■ **Task to complete**:
Copy out exactly the lines below that run from the one holding "ATOM 164 C CA" to the one holding "ATOM 183 O O", keeping both of those lines and no others.
=====
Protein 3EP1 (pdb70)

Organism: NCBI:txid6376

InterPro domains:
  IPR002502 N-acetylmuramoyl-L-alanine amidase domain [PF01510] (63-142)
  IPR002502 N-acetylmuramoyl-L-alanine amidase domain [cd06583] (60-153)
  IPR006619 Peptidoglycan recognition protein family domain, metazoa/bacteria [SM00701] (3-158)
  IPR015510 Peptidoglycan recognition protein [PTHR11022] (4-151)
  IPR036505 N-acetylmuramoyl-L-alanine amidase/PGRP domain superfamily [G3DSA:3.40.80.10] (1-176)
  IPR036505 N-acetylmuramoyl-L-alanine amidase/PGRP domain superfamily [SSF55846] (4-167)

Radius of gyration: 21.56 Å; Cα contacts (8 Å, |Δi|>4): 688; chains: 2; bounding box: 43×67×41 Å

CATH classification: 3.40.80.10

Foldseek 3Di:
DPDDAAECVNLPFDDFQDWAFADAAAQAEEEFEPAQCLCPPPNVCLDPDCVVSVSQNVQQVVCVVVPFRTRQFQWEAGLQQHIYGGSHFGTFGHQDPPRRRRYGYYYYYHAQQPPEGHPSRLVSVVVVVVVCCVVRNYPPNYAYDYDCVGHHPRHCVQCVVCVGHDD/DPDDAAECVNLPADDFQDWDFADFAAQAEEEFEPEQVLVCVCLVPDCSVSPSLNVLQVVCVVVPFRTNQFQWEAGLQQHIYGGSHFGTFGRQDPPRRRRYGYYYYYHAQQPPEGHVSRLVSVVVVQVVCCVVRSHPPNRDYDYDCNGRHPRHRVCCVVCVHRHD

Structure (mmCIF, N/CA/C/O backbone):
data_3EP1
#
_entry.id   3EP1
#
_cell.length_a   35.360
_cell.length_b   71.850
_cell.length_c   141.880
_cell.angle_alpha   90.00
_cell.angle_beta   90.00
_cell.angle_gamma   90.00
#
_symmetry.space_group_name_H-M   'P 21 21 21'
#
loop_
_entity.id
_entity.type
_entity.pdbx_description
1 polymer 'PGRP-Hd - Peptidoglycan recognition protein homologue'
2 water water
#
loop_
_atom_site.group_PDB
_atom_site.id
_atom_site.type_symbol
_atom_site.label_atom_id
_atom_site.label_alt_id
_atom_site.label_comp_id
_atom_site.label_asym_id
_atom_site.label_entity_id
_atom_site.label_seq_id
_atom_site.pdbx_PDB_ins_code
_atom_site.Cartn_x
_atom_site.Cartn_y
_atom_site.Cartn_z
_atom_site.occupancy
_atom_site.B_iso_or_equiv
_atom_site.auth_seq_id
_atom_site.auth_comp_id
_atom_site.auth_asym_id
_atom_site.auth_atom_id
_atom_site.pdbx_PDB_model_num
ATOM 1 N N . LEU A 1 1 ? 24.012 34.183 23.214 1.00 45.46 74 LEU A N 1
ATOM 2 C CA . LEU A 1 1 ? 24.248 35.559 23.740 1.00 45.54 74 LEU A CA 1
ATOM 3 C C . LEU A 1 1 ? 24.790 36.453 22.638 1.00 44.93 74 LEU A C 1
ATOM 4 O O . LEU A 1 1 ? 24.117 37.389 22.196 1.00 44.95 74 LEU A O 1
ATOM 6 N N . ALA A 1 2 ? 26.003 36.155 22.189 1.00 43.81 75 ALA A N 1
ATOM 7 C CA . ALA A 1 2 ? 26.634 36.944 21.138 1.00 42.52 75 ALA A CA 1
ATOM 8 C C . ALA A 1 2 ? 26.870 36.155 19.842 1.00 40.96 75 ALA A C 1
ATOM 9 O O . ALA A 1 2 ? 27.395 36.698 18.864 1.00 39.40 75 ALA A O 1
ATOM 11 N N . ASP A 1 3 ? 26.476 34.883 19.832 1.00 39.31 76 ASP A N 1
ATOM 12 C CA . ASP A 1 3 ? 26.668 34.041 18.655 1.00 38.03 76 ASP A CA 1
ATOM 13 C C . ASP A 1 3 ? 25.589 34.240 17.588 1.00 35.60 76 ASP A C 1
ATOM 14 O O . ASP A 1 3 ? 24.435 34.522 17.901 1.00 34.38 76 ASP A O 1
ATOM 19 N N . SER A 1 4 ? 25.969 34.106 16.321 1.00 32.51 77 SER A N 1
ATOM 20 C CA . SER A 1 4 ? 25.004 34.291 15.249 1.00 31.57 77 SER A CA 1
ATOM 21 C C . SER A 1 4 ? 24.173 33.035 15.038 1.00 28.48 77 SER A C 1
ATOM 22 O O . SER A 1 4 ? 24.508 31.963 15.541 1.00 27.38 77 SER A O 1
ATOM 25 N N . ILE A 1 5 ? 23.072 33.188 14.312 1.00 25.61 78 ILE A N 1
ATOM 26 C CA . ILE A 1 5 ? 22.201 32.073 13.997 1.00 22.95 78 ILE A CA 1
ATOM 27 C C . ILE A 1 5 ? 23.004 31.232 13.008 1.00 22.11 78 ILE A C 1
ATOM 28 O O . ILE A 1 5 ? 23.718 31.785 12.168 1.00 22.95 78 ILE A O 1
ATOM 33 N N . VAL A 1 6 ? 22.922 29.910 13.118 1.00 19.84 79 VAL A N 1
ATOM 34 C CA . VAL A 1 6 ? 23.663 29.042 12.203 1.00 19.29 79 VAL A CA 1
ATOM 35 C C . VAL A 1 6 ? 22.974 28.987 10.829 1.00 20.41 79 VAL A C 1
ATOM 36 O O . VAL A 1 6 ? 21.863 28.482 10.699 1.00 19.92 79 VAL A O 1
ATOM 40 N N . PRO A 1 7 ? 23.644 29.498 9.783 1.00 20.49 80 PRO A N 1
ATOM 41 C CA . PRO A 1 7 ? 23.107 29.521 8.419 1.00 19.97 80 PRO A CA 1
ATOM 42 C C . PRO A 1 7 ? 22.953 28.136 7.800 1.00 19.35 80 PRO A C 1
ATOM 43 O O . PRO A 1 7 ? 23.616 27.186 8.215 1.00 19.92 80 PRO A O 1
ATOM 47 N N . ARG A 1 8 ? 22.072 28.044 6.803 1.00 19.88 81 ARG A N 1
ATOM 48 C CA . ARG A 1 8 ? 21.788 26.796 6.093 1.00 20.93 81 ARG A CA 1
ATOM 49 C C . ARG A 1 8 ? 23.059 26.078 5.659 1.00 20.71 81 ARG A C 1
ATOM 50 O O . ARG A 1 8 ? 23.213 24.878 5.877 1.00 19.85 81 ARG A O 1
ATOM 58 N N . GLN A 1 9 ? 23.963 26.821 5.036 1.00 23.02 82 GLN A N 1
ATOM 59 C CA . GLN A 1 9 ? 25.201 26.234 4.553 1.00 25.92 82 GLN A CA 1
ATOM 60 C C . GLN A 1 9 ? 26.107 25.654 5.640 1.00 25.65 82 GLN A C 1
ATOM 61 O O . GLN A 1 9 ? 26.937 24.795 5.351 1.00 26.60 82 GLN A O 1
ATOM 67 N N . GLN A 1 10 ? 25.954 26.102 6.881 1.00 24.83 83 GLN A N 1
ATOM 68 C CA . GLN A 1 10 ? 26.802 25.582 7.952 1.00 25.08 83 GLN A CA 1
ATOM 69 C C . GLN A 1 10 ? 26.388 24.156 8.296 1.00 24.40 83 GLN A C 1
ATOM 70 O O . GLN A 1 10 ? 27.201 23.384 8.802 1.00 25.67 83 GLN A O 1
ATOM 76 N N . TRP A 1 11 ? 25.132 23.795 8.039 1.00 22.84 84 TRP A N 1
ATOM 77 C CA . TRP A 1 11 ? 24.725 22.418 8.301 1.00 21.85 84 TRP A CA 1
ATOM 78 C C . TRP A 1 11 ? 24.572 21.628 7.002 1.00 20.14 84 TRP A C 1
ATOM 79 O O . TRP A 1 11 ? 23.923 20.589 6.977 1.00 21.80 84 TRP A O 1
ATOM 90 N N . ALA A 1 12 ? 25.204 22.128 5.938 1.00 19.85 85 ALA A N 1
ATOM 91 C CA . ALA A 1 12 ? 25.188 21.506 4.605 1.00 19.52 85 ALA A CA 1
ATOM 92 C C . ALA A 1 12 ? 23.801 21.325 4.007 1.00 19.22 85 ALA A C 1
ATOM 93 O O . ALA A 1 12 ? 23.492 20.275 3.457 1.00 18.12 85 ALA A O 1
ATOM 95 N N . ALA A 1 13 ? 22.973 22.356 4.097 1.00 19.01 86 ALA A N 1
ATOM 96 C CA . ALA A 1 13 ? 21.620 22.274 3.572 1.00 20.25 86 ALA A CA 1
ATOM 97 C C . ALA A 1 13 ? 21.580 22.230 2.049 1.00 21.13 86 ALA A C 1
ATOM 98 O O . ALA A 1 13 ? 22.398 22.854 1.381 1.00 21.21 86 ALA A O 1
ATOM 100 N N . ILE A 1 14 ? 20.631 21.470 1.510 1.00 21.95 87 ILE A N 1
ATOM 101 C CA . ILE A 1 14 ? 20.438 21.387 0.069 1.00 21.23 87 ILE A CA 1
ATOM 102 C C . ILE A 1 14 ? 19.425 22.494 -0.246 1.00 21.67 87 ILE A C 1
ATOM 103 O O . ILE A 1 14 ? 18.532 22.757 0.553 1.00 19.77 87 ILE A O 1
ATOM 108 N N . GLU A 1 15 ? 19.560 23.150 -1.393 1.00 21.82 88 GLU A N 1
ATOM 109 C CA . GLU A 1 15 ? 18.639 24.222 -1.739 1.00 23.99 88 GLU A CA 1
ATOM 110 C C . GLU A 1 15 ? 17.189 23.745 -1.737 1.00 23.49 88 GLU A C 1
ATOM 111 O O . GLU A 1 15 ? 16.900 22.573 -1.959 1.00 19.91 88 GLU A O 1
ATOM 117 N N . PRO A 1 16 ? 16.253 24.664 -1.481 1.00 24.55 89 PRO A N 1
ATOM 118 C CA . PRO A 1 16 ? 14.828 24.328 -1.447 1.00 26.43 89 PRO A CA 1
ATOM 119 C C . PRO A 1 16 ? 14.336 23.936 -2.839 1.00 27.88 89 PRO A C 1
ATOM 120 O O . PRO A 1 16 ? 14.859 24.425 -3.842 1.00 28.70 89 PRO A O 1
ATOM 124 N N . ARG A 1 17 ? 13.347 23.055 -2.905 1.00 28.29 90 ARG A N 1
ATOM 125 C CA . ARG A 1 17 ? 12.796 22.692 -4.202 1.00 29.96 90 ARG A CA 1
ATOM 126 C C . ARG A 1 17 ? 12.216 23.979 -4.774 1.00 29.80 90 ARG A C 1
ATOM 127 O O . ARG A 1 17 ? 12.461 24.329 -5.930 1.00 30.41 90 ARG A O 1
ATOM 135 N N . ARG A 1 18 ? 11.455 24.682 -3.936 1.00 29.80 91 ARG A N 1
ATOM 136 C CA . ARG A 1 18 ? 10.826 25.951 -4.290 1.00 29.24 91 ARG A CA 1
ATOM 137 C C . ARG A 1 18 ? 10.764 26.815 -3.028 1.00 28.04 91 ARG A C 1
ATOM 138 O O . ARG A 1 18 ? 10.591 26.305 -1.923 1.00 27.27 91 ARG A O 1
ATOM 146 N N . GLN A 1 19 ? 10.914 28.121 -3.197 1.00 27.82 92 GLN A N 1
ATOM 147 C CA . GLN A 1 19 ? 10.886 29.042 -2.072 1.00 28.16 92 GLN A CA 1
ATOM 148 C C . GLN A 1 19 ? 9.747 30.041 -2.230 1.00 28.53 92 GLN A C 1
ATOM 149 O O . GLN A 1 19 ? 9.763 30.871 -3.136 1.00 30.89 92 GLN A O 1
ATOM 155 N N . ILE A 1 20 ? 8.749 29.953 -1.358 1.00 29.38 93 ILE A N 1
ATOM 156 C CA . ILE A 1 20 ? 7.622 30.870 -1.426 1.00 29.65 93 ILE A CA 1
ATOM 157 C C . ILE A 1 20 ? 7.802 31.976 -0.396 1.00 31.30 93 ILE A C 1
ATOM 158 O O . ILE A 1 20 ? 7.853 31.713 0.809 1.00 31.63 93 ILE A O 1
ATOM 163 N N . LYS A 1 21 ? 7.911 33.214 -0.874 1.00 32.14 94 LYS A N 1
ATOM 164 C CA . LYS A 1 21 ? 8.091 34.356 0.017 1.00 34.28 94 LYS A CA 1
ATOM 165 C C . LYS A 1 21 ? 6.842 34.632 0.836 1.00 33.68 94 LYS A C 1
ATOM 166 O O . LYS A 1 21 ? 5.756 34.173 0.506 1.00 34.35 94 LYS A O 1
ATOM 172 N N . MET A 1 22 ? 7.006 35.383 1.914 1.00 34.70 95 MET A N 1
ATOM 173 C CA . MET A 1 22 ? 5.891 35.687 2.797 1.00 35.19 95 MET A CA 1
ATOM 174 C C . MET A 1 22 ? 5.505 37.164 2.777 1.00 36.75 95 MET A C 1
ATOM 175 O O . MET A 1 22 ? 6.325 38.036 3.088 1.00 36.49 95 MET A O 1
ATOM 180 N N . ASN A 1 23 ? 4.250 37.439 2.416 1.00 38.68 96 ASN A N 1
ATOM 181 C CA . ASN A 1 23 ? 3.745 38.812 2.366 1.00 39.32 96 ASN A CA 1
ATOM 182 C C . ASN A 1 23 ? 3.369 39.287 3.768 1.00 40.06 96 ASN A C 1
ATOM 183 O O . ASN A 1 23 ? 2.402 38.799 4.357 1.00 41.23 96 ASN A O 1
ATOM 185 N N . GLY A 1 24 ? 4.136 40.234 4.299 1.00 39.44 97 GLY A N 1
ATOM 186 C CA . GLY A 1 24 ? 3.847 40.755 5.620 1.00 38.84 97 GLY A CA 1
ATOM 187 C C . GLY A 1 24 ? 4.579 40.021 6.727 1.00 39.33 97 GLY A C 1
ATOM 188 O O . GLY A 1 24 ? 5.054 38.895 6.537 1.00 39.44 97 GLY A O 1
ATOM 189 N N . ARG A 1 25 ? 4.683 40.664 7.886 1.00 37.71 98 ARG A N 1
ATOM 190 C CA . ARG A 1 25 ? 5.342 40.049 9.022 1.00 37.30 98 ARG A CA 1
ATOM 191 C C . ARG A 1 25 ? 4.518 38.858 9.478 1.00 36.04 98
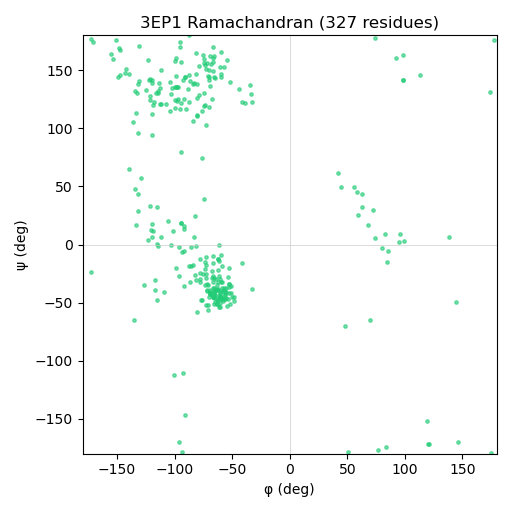 ARG A C 1
ATOM 192 O O . ARG A 1 25 ? 3.381 38.650 9.026 1.00 36.61 98 ARG A O 1
ATOM 200 N N . ALA A 1 26 ? 5.101 38.069 10.367 1.00 32.89 99 ALA A N 1
ATOM 201 C CA . ALA A 1 26 ? 4.416 36.911 10.903 1.00 30.08 99 ALA A CA 1
ATOM 202 C C . ALA A 1 26 ? 3.874 37.409 12.222 1.00 28.48 99 ALA A C 1
ATOM 203 O O . ALA A 1 26 ? 4.577 38.099 12.961 1.00 28.55 99 ALA A O 1
ATOM 205 N N . ASP A 1 27 ? 2.619 37.090 12.508 1.00 26.56 100 ASP A N 1
ATOM 206 C CA . ASP A 1 27 ? 2.022 37.534 13.742 1.00 25.17 100 ASP A CA 1
ATOM 207 C C . ASP A 1 27 ? 1.938 36.423 14.771 1.00 25.15 100 ASP A C 1
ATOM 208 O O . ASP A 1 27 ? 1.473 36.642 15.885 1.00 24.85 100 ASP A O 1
=====
■ **Exercise answer**:
ATOM 164 C CA . LYS A 1 21 ? 8.091 34.356 0.017 1.00 34.28 94 LYS A CA 1
ATOM 165 C C . LYS A 1 21 ? 6.842 34.632 0.836 1.00 33.68 94 LYS A C 1
ATOM 166 O O . LYS A 1 21 ? 5.756 34.173 0.506 1.00 34.35 94 LYS A O 1
ATOM 172 N N . MET A 1 22 ? 7.006 35.383 1.914 1.00 34.70 95 MET A N 1
ATOM 173 C CA . MET A 1 22 ? 5.891 35.687 2.797 1.00 35.19 95 MET A CA 1
ATOM 174 C C . MET A 1 22 ? 5.505 37.164 2.777 1.00 36.75 95 MET A C 1
ATOM 175 O O . MET A 1 22 ? 6.325 38.036 3.088 1.00 36.49 95 MET A O 1
ATOM 180 N N . ASN A 1 23 ? 4.250 37.439 2.416 1.00 38.68 96 ASN A N 1
ATOM 181 C CA . ASN A 1 23 ? 3.745 38.812 2.366 1.00 39.32 96 ASN A CA 1
ATOM 182 C C . ASN A 1 23 ? 3.369 39.287 3.768 1.00 40.06 96 ASN A C 1
ATOM 183 O O . ASN A 1 23 ? 2.402 38.799 4.357 1.00 41.23 96 ASN A O 1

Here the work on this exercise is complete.